» **What is expected**
Only the lines from the one holding "ATOM 112 C CA" to the final line of the material below belong in the answer, transcribed exactly.

» **Data under study**
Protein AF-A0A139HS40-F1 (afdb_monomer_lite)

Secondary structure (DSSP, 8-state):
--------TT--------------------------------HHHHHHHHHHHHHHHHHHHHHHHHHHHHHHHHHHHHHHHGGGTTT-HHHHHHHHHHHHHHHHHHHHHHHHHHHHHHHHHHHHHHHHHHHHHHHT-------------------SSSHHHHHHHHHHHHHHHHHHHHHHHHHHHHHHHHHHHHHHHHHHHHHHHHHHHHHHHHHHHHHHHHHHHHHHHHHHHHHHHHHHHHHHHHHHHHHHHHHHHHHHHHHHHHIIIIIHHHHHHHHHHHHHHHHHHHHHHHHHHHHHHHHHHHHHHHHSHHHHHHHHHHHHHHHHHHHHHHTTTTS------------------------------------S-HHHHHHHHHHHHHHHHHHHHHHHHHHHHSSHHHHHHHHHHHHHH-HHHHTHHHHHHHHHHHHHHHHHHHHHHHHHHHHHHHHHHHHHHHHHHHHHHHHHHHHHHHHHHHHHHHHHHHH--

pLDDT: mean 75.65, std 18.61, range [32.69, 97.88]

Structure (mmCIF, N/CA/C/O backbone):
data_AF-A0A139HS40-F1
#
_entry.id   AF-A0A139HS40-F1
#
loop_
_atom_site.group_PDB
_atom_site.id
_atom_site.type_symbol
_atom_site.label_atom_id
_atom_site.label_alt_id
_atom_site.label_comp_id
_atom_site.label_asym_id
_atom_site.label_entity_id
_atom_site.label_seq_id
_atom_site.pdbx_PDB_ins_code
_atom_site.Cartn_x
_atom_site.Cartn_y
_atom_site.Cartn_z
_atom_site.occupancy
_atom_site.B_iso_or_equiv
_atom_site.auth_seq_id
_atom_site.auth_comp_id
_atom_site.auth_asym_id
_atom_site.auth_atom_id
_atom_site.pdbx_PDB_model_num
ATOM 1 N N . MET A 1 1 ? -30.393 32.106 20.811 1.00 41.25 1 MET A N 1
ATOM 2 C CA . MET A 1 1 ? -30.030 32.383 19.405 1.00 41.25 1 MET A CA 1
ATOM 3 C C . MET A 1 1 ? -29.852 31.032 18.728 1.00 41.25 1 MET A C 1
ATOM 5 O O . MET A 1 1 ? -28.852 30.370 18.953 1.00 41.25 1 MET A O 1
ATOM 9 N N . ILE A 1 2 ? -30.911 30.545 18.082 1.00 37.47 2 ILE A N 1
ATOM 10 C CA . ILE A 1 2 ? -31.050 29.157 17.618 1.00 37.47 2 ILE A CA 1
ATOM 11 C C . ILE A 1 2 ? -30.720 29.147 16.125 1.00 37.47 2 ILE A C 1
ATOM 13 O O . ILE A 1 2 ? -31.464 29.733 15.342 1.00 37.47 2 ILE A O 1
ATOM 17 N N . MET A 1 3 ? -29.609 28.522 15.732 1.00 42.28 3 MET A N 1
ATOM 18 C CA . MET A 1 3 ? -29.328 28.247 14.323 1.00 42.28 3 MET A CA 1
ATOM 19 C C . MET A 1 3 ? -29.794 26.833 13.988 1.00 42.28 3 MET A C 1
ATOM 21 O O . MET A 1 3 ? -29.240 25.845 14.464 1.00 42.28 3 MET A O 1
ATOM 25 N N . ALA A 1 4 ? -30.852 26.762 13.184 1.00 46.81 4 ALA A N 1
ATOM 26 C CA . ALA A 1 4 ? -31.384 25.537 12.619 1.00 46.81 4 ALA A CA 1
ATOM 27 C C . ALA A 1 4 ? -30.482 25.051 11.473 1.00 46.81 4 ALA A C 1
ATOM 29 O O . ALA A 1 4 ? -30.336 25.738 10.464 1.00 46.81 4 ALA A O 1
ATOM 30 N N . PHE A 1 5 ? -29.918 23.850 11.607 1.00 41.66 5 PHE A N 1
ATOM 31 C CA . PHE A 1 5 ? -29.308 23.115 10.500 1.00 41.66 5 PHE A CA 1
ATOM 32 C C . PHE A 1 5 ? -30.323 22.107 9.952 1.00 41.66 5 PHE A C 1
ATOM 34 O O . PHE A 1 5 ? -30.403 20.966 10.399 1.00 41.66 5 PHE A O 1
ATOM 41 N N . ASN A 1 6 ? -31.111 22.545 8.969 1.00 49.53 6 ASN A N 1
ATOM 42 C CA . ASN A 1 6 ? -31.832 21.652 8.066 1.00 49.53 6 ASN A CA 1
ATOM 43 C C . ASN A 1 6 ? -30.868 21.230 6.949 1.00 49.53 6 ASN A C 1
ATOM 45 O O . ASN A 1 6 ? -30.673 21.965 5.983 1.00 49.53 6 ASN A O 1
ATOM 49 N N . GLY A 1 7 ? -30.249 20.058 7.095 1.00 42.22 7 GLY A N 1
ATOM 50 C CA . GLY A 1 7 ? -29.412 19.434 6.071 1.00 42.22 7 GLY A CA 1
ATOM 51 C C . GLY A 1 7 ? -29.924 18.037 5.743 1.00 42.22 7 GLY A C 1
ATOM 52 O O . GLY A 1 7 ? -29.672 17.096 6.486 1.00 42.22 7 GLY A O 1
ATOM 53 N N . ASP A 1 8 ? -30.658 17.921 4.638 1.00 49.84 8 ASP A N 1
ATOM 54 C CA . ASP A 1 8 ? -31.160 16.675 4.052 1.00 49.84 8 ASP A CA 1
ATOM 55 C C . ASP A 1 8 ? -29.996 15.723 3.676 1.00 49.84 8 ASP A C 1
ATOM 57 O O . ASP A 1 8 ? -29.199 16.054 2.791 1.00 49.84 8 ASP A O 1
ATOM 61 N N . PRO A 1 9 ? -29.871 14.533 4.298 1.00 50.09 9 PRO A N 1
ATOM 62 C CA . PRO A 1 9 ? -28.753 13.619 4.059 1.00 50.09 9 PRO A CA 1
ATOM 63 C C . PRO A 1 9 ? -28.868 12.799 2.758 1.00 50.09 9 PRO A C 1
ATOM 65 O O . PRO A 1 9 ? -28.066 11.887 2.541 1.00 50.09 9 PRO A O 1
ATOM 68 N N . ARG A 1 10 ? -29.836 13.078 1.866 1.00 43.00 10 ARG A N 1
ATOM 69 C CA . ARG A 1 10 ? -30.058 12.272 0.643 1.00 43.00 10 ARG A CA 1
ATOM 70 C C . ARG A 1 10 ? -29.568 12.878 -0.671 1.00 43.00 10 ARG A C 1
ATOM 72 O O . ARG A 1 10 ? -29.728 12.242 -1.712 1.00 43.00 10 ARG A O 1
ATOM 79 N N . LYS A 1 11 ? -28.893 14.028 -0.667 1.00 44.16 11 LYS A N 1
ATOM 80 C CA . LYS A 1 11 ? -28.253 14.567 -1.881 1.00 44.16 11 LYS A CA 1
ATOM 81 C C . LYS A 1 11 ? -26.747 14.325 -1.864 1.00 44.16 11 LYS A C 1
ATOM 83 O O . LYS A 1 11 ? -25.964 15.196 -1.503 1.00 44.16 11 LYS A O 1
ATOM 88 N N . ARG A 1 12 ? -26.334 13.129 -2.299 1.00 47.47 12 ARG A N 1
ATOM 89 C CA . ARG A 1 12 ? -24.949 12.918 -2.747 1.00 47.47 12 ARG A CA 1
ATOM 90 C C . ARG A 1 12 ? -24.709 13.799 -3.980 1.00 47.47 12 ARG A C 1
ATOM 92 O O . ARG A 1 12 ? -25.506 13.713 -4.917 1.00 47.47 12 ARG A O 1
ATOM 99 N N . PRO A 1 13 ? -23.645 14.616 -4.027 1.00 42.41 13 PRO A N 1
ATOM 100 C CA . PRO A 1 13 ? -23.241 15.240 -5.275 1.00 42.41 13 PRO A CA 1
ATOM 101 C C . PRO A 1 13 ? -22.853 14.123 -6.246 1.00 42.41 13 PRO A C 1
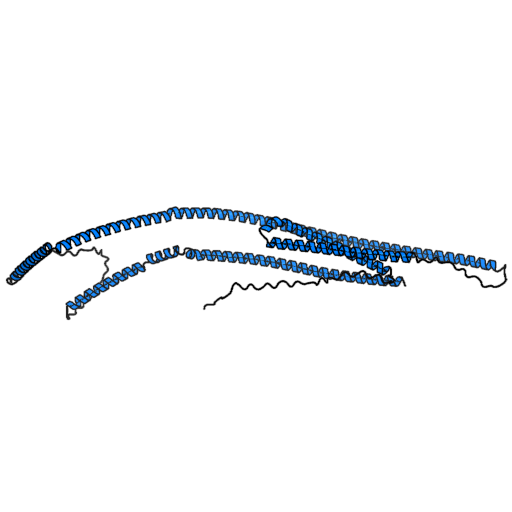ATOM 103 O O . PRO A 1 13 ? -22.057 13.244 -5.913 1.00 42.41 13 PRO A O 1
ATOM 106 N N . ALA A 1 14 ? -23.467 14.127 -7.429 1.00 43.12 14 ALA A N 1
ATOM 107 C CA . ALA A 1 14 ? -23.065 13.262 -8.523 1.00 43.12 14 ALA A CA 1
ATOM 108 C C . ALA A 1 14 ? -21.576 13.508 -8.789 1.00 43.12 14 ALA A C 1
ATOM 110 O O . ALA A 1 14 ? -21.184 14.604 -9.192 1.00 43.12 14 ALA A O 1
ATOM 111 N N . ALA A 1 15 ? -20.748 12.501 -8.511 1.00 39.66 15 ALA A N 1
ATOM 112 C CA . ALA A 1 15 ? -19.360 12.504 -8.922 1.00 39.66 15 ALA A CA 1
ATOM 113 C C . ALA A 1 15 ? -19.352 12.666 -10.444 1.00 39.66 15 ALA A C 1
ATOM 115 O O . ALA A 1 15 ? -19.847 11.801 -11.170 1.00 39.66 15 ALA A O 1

» **Output of the exercise**
ATOM 112 C CA . ALA A 1 15 ? -19.360 12.504 -8.922 1.00 39.66 15 ALA A CA 1
ATOM 113 C C . ALA A 1 15 ? -19.352 12.666 -10.444 1.00 39.66 15 ALA A C 1
ATOM 115 O O . ALA A 1 15 ? -19.847 11.801 -11.170 1.00 39.66 15 ALA A O 1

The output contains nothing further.